Warwick’s very own wellbeing site cites that approximately 35% of students registered for the service are BAME. There is clearly a considerable demographic in need of this service. The university states: “We endeavour to ensure our staff group is diverse and all staff are trained and experienced in working with issues of culture and difference, including ethnicity.”

Seeing yourself matters, especially when talking about a complex, layered issue like your mental health

Yet, there’s still a diversity issue at Warwick and Russell Group universities in general. Numerous studies have already shown the impact of systemic racism and how it plagues our educational institutions. The “invisible barrier is noticeable to black students throughout their lives. Black staff — not a marginal number in the umbrella of a BAME percentage — in senior roles and welfare positions make a difference. Representation matters, seeing yourself matters, especially when talking about a complex, layered issue like your mental health.

Race-related issues on and off campus are already met with fierce amounts of gaslighting and microaggresions. Finding a space to be able to talk about these issues is rare, outside of set spaces made for black students by black students. Warwick’s Afro-Caribbean Society (ACS), Caribbean Society, and Anti-Racism Society (WARSOC) all do their part in helping students come together and feel represented, safe and part of a community. However, these spaces are not enough, and should not be seen as functioning on behalf of the university. They are not created by the university itself and so, without them, what are universities doing to cater to black students?

Black students are not Molotov cocktails to throw out and lead the revolution

The tools to fix it have been offered time and time again. And, quite frankly, we are tired. The BAME representation plans and mission statements mean nothing, as do the student diversity representatives used to reel in prospective students on open days. The crisis of mental health is constantly overlooked. What happens when students finally arrive here with multiple limitations, despite their glowing A-Level grades? I have found myself constantly perplexed by basic needs being dismissed or ignored altogether.

Black students are not Molotov cocktails to throw out and lead the revolution. We are not controversial, and we are not inherently doing anything other than trying to live. We should not be in the university’s arsenal weaponry as a resource to “decolonise” or demonstrate discussion.

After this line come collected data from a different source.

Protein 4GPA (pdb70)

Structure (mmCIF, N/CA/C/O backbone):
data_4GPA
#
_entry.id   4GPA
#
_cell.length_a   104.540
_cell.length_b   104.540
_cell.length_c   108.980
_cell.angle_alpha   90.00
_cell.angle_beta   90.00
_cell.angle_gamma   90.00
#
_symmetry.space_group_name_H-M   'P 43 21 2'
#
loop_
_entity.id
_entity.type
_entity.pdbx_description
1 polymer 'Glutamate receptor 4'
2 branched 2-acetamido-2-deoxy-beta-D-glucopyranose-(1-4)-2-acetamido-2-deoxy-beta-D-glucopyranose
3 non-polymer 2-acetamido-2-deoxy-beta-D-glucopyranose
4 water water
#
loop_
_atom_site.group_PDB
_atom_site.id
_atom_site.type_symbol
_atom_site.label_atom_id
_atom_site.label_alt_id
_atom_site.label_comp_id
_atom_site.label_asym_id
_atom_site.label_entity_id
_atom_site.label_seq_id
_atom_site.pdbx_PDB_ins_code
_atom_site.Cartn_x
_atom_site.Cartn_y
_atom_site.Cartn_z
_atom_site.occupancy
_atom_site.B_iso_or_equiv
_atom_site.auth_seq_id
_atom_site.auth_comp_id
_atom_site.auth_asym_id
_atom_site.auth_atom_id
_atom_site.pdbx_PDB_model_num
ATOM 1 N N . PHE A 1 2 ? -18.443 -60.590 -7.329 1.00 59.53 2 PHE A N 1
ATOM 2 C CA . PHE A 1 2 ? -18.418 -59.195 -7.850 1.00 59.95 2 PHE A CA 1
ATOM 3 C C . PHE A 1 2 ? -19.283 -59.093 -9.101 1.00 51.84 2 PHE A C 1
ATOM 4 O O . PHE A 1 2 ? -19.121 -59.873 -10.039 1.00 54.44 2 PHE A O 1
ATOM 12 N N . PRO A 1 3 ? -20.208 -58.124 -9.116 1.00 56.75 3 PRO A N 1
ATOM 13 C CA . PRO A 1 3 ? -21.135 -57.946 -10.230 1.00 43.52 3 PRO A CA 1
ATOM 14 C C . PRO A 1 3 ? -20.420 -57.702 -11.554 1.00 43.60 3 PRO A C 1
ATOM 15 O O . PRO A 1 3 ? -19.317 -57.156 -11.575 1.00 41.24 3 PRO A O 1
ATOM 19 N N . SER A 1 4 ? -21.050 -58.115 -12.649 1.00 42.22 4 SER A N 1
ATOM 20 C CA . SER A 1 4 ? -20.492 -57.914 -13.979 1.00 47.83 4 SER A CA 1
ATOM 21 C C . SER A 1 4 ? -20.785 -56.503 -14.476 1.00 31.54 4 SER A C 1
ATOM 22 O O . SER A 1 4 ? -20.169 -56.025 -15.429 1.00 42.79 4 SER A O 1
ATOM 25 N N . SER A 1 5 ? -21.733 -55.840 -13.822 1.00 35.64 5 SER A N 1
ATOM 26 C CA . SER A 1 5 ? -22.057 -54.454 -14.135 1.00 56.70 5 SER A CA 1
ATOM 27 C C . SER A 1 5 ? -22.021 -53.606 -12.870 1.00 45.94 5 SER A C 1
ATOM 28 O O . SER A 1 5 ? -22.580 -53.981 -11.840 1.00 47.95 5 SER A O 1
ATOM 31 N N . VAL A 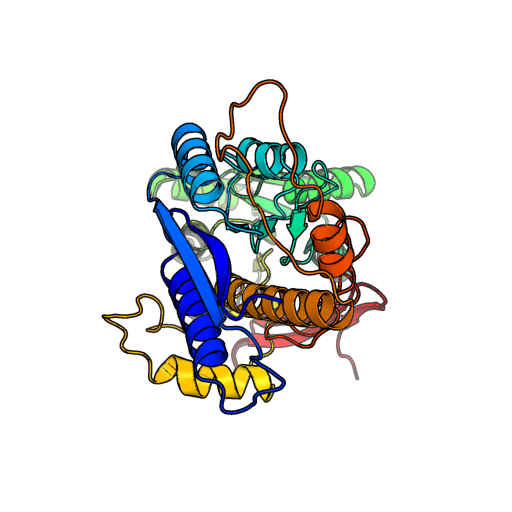1 6 ? -21.351 -52.463 -12.952 1.00 36.64 6 VAL A N 1
ATOM 32 C CA . VAL A 1 6 ? -21.243 -51.564 -11.812 1.00 38.48 6 VAL A CA 1
ATOM 33 C C . VAL A 1 6 ? -21.977 -50.259 -12.101 1.00 23.28 6 VAL A C 1
ATOM 34 O O . VAL A 1 6 ? -21.699 -49.588 -13.094 1.00 38.51 6 VAL A O 1
ATOM 38 N N . GLN A 1 7 ? -22.921 -49.912 -11.233 1.00 29.29 7 GLN A N 1
ATOM 39 C CA . GLN A 1 7 ? -23.719 -48.701 -11.406 1.00 35.18 7 GLN A CA 1
ATOM 40 C C . GLN A 1 7 ? -23.044 -47.494 -10.769 1.00 29.30 7 GLN A C 1
ATOM 41 O O . GLN A 1 7 ? -22.749 -47.493 -9.576 1.00 30.74 7 GLN A O 1
ATOM 47 N N . ILE A 1 8 ? -22.806 -46.466 -11.573 1.00 31.79 8 ILE A N 1
ATOM 48 C CA . ILE A 1 8 ? -22.248 -45.224 -11.066 1.00 27.02 8 ILE A CA 1
ATOM 49 C C . ILE A 1 8 ? -23.135 -44.057 -11.469 1.00 34.19 8 ILE A C 1
ATOM 50 O O . ILE A 1 8 ? -23.818 -44.111 -12.488 1.00 29.96 8 ILE A O 1
ATOM 55 N N . GLY A 1 9 ? -23.118 -43.004 -10.661 1.00 35.25 9 GLY A N 1
ATOM 56 C CA . GLY A 1 9 ? -23.879 -41.807 -10.961 1.00 28.45 9 GLY A CA 1
ATOM 57 C C . GLY A 1 9 ? -23.085 -40.842 -11.814 1.00 30.93 9 GLY A C 1
ATOM 58 O O . GLY A 1 9 ? -21.854 -40.846 -11.800 1.00 31.56 9 GLY A O 1
ATOM 59 N N . GLY A 1 10 ? -23.800 -40.020 -12.571 1.00 33.38 10 GLY A N 1
ATOM 60 C CA . GLY A 1 10 ? -23.186 -38.964 -13.364 1.00 28.54 10 GLY A CA 1
ATOM 61 C C . GLY A 1 10 ? -23.996 -37.697 -13.181 1.00 38.88 10 GLY A C 1
ATOM 62 O O . GLY A 1 10 ? -25.131 -37.604 -13.648 1.00 34.00 10 GLY A O 1
ATOM 63 N N . LEU A 1 11 ? -23.427 -36.725 -12.478 1.00 31.39 11 LEU A N 1
ATOM 64 C CA . LEU A 1 11 ? -24.146 -35.495 -12.189 1.00 25.82 11 LEU A CA 1
ATOM 65 C C . LEU A 1 11 ? -23.422 -34.307 -12.807 1.00 30.12 11 LEU A C 1
ATOM 66 O O . LEU A 1 11 ? -22.405 -33.841 -12.291 1.00 29.80 11 LEU A O 1
ATOM 71 N N . PHE A 1 12 ? -23.954 -33.827 -13.924 1.00 25.65 12 PHE A N 1
ATOM 72 C CA . PHE A 1 12 ? -23.342 -32.729 -14.652 1.00 34.23 12 PHE A CA 1
ATOM 73 C C . PHE A 1 12 ? -24.223 -31.489 -14.584 1.00 34.77 12 PHE A C 1
ATOM 74 O O . PHE A 1 12 ? -25.448 -31.586 -14.547 1.00 37.90 12 PHE A O 1
ATOM 82 N N . ILE A 1 13 ? -23.593 -30.321 -14.560 1.00 35.01 13 ILE A N 1
ATOM 83 C CA . ILE A 1 13 ? -24.325 -29.071 -14.444 1.00 33.56 13 ILE A CA 1
ATOM 84 C C . ILE A 1 13 ? -24.219 -28.249 -15.725 1.00 32.74 13 ILE A C 1
ATOM 85 O O . ILE A 1 13 ? -23.851 -28.768 -16.779 1.00 41.51 13 ILE A O 1
ATOM 90 N N . ARG A 1 14 ? -24.546 -26.965 -15.626 1.00 34.91 14 ARG A N 1
ATOM 91 C CA . ARG A 1 14 ? -24.658 -26.101 -16.799 1.00 36.51 14 ARG A CA 1
ATOM 92 C C . ARG A 1 14 ? -23.330 -25.914 -17.534 1.00 29.50 14 ARG A C 1
ATOM 93 O O . ARG A 1 14 ? -22.276 -25.773 -16.916 1.00 37.75 14 ARG A O 1
ATOM 101 N N . ASN A 1 15 ? -23.397 -25.909 -18.862 1.00 34.07 15 ASN A N 1
ATOM 102 C CA . ASN A 1 15 ? -22.222 -25.699 -19.706 1.00 32.46 15 ASN A CA 1
ATOM 103 C C . ASN A 1 15 ? -21.098 -26.695 -19.436 1.00 36.12 15 ASN A C 1
ATOM 104 O O . ASN A 1 15 ? -19.931 -26.316 -19.333 1.00 31.21 15 ASN A O 1
ATOM 109 N N . THR A 1 16 ? -21.451 -27.971 -19.331 1.00 30.15 16 THR A N 1
ATOM 110 C CA . THR A 1 16 ? -20.456 -29.015 -19.148 1.00 32.57 16 THR A CA 1
ATOM 111 C C . THR A 1 16 ? -20.602 -30.079 -20.231 1.00 41.90 16 THR A C 1
ATOM 112 O O . THR A 1 16 ? -20.464 -31.273 -19.966 1.00 37.64 16 THR A O 1
ATOM 116 N N . ASP A 1 17 ? -20.882 -29.633 -21.452 1.00 33.27 17 ASP A N 1
ATOM 117 C CA . ASP A 1 17 ? -21.044 -30.540 -22.582 1.00 33.22 17 ASP A CA 1
ATOM 118 C C . ASP A 1 17 ? -19.755 -31.295 -22.859 1.00 34.27 17 ASP A C 1
ATOM 119 O O . ASP A 1 17 ? -19.766 -32.512 -23.018 1.00 29.48 17 ASP A O 1
ATOM 124 N N . GLN A 1 18 ? -18.641 -30.575 -22.925 1.00 28.22 18 GLN A N 1
ATOM 125 C CA . GLN A 1 18 ? -17.382 -31.211 -23.269 1.00 31.15 18 GLN A CA 1
ATOM 126 C C . GLN A 1 18 ? -16.995 -32.222 -22.197 1.00 35.36 18 GLN A C 1
ATOM 127 O O . GLN A 1 18 ? -16.530 -33.317 -22.508 1.00 31.04 18 GLN A O 1
ATOM 133 N N . GLU A 1 19 ? -17.202 -31.856 -20.936 1.00 28.33 19 GLU A N 1
ATOM 134 C CA . GLU A 1 19 ? -16.852 -32.734 -19.827 1.00 26.31 19 GLU A CA 1
ATOM 135 C C . GLU A 1 19 ? -17.654 -34.030 -19.897 1.00 31.73 19 GLU A C 1
ATOM 136 O O . GLU A 1 19 ? -17.128 -35.109 -19.622 1.00 27.92 19 GLU A O 1
ATOM 142 N N . TYR A 1 20 ? -18.925 -33.919 -20.271 1.00 24.84 20 TYR A N 1
ATOM 143 C CA . TYR A 1 20 ? -19.792 -35.088 -20.394 1.00 29.28 20 TYR A CA 1
ATOM 144 C C . TYR A 1 20 ? -19.373 -35.923 -21.599 1.00 26.87 20 TYR A C 1
ATOM 145 O O . TYR A 1 20 ? -19.454 -37.150 -21.578 1.00 31.42 20 TYR A O 1
ATOM 154 N N . THR A 1 21 ? -18.924 -35.250 -22.652 1.00 26.77 21 THR A N 1
ATOM 155 C CA . THR A 1 21 ? -18.378 -35.937 -23.810 1.00 35.78 21 THR A CA 1
ATOM 156 C C . THR A 1 21 ? -17.165 -36.778 -23.405 1.00 34.19 21 THR A C 1
ATOM 157 O O . THR A 1 21 ? -17.010 -37.910 -23.859 1.00 34.67 21 THR A O 1
ATOM 161 N N . ALA A 1 22 ? -16.315 -36.225 -22.544 1.00 33.53 22 ALA A N 1
ATOM 162 C CA . ALA A 1 22 ? -15.140 -36.948 -22.060 1.00 33.13 22 ALA A CA 1
ATOM 163 C C . ALA A 1 22 ? -15.557 -38.128 -21.184 1.00 32.35 22 ALA A C 1
ATOM 164 O O . ALA A 1 22 ? -15.017 -39.228 -21.302 1.00 31.89 22 ALA A O 1
ATOM 166 N N . PHE A 1 23 ? -16.518 -37.882 -20.301 1.00 22.50 23 PHE A N 1
ATOM 167 C CA . PHE A 1 23 ? -17.102 -38.925 -19.468 1.00 24.81 23 PHE A CA 1
ATOM 168 C C . PHE A 1 23 ? -17.583 -40.094 -20.324 1.00 29.41 23 PHE A C 1
ATOM 169 O O . PHE A 1 23 ? -17.296 -41.255 -20.029 1.00 34.86 23 PHE A O 1
ATOM 177 N N . ARG A 1 24 ? -18.311 -39.781 -21.390 1.00 34.55 24 ARG A N 1
ATOM 178 C CA . ARG A 1 24 ? -18.881 -40.810 -22.254 1.00 32.02 24 ARG A CA 1
ATOM 179 C C . ARG A 1 24 ? -17.804 -41.593 -22.995 1.00 28.12 24 ARG A C 1
ATOM 180 O O . ARG A 1 24 ? -17.903 -42.809 -23.140 1.00 31.40 24 ARG A O 1
ATOM 188 N N . LEU A 1 25 ? -16.777 -40.895 -23.465 1.00 28.85 25 LEU A N 1
ATOM 189 C CA . LEU A 1 25 ? -15.690 -41.544 -24.190 1.00 28.84 25 LEU A CA 1
ATOM 190 C C . LEU A 1 25 ? -14.955 -42.542 -23.296 1.00 33.52 25 LEU A C 1
ATOM 191 O O . LEU A 1 25 ? -14.697 -43.675 -23.701 1.00 39.61 25 LEU A O 1
ATOM 196 N N . ALA A 1 26 ? -14.627 -42.119 -22.079 1.00 32.40 26 ALA A N 1
ATOM 197 C CA . ALA A 1 26 ? -13.892 -42.971 -21.147 1.00 25.67 26 ALA A CA 1
ATOM 198 C C . ALA A 1 26 ? -14.677 -44.237 -20.846 1.00 26.83 26 ALA A C 1
ATOM 199 O O . ALA A 1 26 ? -14.119 -45.330 -20.805 1.00 29.14 26 ALA A O 1
ATOM 201 N N . ILE A 1 27 ? -15.978 -44.079 -20.635 1.00 31.37 27 ILE A N 1
ATOM 202 C CA . ILE A 1 27 ? -16.845 -45.204 -20.317 1.00 35.85 27 ILE A CA 1
ATOM 203 C C . ILE A 1 27 ? -16.963 -46.157 -21.505 1.00 38.53 27 ILE A C 1
ATOM 204 O O . ILE A 1 27 ? -16.928 -47.375 -21.338 1.00 34.40 27 ILE A O 1
ATOM 209 N N . PHE A 1 28 ? -17.084 -45.602 -22.705 1.00 37.68 28 PHE A N 1
ATOM 210 C CA . PHE A 1 28 ? -17.142 -46.418 -23.910 1.00 39.24 28 PHE A CA 1
ATOM 211 C C . PHE A 1 28 ? -15.860 -47.223 -24.073 1.00 31.45 28 PHE A C 1
ATOM 212 O O . PHE A 1 28 ? -15.898 -48.419 -24.351 1.00 38.19 28 PHE A O 1
ATOM 220 N N . LEU A 1 29 ? -14.723 -46.557 -23.904 1.00 32.16 29 LEU A N 1
ATOM 221 C CA . LEU A 1 29 ? -13.432 -47.210 -24.055 1.00 41.01 29 LEU A CA 1
ATOM 222 C C . LEU A 1 29 ? -13.242 -48.315 -23.021 1.00 43.43 29 LEU A C 1
ATOM 223 O O . LEU A 1 29 ? -12.537 -49.292 -23.271 1.00 40.71 29 LEU A O 1
ATOM 228 N N . HIS A 1 30 ? -13.873 -48.163 -21.862 1.00 32.21 30 HIS A N 1
ATOM 229 C CA . HIS A 1 30 ? -13.780 -49.175 -20.816 1.00 30.71 30 HIS A CA 1
ATOM 230 C C . HIS A 1 30 ? -14.636 -50.385 -21.154 1.00 36.93 30 HIS A C 1
ATOM 231 O O . HIS A 1 30 ? -14.162 -51.520 -21.125 1.00 34.96 30 HIS A O 1
ATOM 238 N N . ASN A 1 31 ? -15.903 -50.134 -21.467 1.00 30.48 31 ASN A N 1
ATOM 239 C CA . ASN A 1 31 ? -16.858 -51.205 -21.727 1.00 37.29 31 ASN A CA 1
ATOM 240 C C . ASN A 1 31 ? -16.555 -51.988 -23.005 1.00 31.63 31 ASN A C 1
ATOM 241 O O . ASN A 1 31 ? -17.016 -53.117 -23.164 1.00 40.79 31 ASN A O 1
ATOM 246 N N . THR A 1 32 ? -15.782 -51.395 -23.911 1.00 32.78 32 THR A N 1
ATOM 247 C CA . THR A 1 32 ? -15.448 -52.057 -25.171 1.00 43.06 32 THR A CA 1
ATOM 248 C C . THR A 1 32 ? -13.980 -52.468 -25.231 1.00 43.44 32 THR A C 1
ATOM 249 O O . THR A 1 32 ? -13.444 -52.726 -26.310 1.00 38.59 32 THR A O 1
ATOM 253 N N . SER A 1 33 ? -13.337 -52.532 -24.070 1.00 44.00 33 SER A N 1
ATOM 254 C CA . SER A 1 33 ? -11.930 -52.909 -23.994 1.00 39.67 33 SER A CA 1
ATOM 255 C C . SER A 1 33 ? -11.735 -54.365 -24.400 1.00 25.29 33 SER A C 1
ATOM 256 O O . SER A 1 33 ? -12.529 -55.227 -24.028 1.00 33.09 33 SER A O 1
ATOM 259 N N . PRO A 1 34 ? -10.673 -54.642 -25.169 1.00 31.06 34 PRO A N 1
ATOM 260 C CA . PRO A 1 34 ? -10.351 -56.013 -25.552 1.00 34.94 34 PRO A CA 1
ATOM 261 C C . PRO A 1 34 ? -9.640 -56.748 -24.422 1.00 34.33 34 PRO A C 1
ATOM 262 O O . PRO A 1 34 ? -9.336 -57.934 -24.540 1.00 30.82 34 PRO A O 1
ATOM 266 N N . ASN A 1 35 ? -9.400 -56.036 -23.328 1.00 32.49 35 ASN A N 1
ATOM 267 C CA . ASN A 1 35 ? -8.600 -56.545 -22.224 1.00 29.26 35 ASN A CA 1
ATOM 268 C C . ASN A 1 35 ? -9.453 -56.909 -21.011 1.00 32.03 35 ASN A C 1
ATOM 269 O O . ASN A 1 35 ? -9.982 -56.037 -20.320 1.00 33.45 35 ASN A O 1
ATOM 274 N N . ALA A 1 36 ? -9.583 -58.208 -20.762 1.00 31.62 36 ALA A N 1
ATOM 275 C CA . ALA A 1 36 ? -10.437 -58.716 -19.690 1.00 44.41 36 ALA A CA 1
ATOM 276 C C . ALA A 1 36 ? -9.981 -58.235 -18.318 1.00 33.84 36 ALA A C 1
ATOM 277 O O . ALA A 1 36 ? -10.786 -58.123 -17.394 1.00 43.82 36 ALA A O 1
ATOM 279 N N . SER A 1 37 ? -8.688 -57.961 -18.188 1.00 32.32 37 SER A N 1
ATOM 280 C CA . SER A 1 37 ? -8.133 -57.489 -16.925 1.00 41.98 37 SER A CA 1
ATOM 281 C C . SER A 1 37 ? -8.539 -56.043 -16.668 1.00 49.62 37 SER A C 1
ATOM 282 O O . SER A 1 37 ? -8.808 -55.660 -15.530 1.00 44.47 37 SER A O 1
ATOM 285 N N . GLU A 1 38 ? -8.582 -55.245 -17.730 1.00 42.08 38 GLU A N 1
ATOM 286 C CA . GLU A 1 38 ? -8.995 -53.854 -17.615 1.00 42.75 38 GLU A CA 1
ATOM 287 C C . GLU A 1 38 ? -10.472 -53.768 -17.254 1.00 42.02 38 GLU A C 1
ATOM 288 O O . GLU A 1 38 ? -10.868 -52.951 -16.422 1.00 36.98 38 GLU A O 1
ATOM 294 N N . ALA A 1 39 ? -11.281 -54.627 -17.867 1.00 37.46 39 ALA A N 1
ATOM 295 C CA . ALA A 1 39 ? -12.731 -54.521 -17.749 1.00 36.81 39 ALA A CA 1
ATOM 296 C C . ALA A 1 39 ? -13.418 -55.838 -17.385 1.00 36.84 39 ALA A C 1
ATOM 297 O O . ALA A 1 39 ? -14.151 -56.400 -18.197 1.00 45.60 39 ALA A O 1
ATOM 299 N N . PRO A 1 40 ? -13.182 -56.334 -16.161 1.00 41.93 40 PRO A N 1
ATOM 300 C CA . PRO A 1 40 ? -13.903 -57.497 -15.638 1.00 33.26 40 PRO A CA 1
ATOM 301 C C . PRO A 1 40 ? -15.347 -57.170 -15.267 1.00 43.96 40 PRO A C 1
ATOM 302 O O . PRO A 1 40 ? -16.123 -58.060 -14.921 1.00 36.76 40 PRO A O 1
ATOM 306 N N . PHE A 1 41 ? -15.691 -55.890 -15.328 1.00 49.68 41 PHE A N 1
ATOM 307 C CA . PHE A 1 41 ? -17.055 -55.443 -15.105 1.00 32.73 41 PHE A CA 1
ATOM 308 C C . PHE A 1 41 ? -17.349 -54.362 -16.124 1.00 29.48 41 PHE A C 1
ATOM 309 O O . PHE A 1 41 ? -16.429 -53.781 -16.701 1.00 31.78 41 PHE A O 1
ATOM 317 N N . ASN A 1 42 ? -18.628 -54.095 -16.354 1.00 38.34 42 ASN A N 1
ATOM 318 C CA . ASN A 1 42 ? -19.015 -52.949 -17.158 1.00 47.18 42 ASN A CA 1
ATOM 319 C C . ASN A 1 42 ? -19.436 -51.799 -16.257 1.00 32.99 42 ASN A C 1
ATOM 320 O O . ASN A 1 42 ? -19.951 -52.013 -15.159 1.00 39.67 42 ASN A O 1
ATOM 325 N N . LEU A 1 43 ? -19.202 -50.579 -16.722 1.00 30.21 43 LEU A N 1
ATOM 326 C CA . LEU A 1 43 ? -19.662 -49.401 -16.015 1.00 30.64 43 LEU A CA 1
ATOM 327 C C . LEU A 1 43 ? -21.002 -48.969 -16.592 1.00 30.38 43 LEU A C 1
ATOM 328 O O . LEU A 1 43 ? -21.125 -48.731 -17.791 1.00 37.85 43 LEU A O 1
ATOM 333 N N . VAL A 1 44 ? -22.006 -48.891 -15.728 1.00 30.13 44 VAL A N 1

As a black student, it is difficult to talk to friends and family about mental health, let alone to approach a professional in a dimly lit room with only a box of tissues separating you. Even as a black student, I don’t have the answers. There is no quick fix to solve racism, including the effects of it. The utopian dream of a black university is one. However, before we get lost in the clouds, it would be nice if we didn’t feel so alone in trying to change things down here.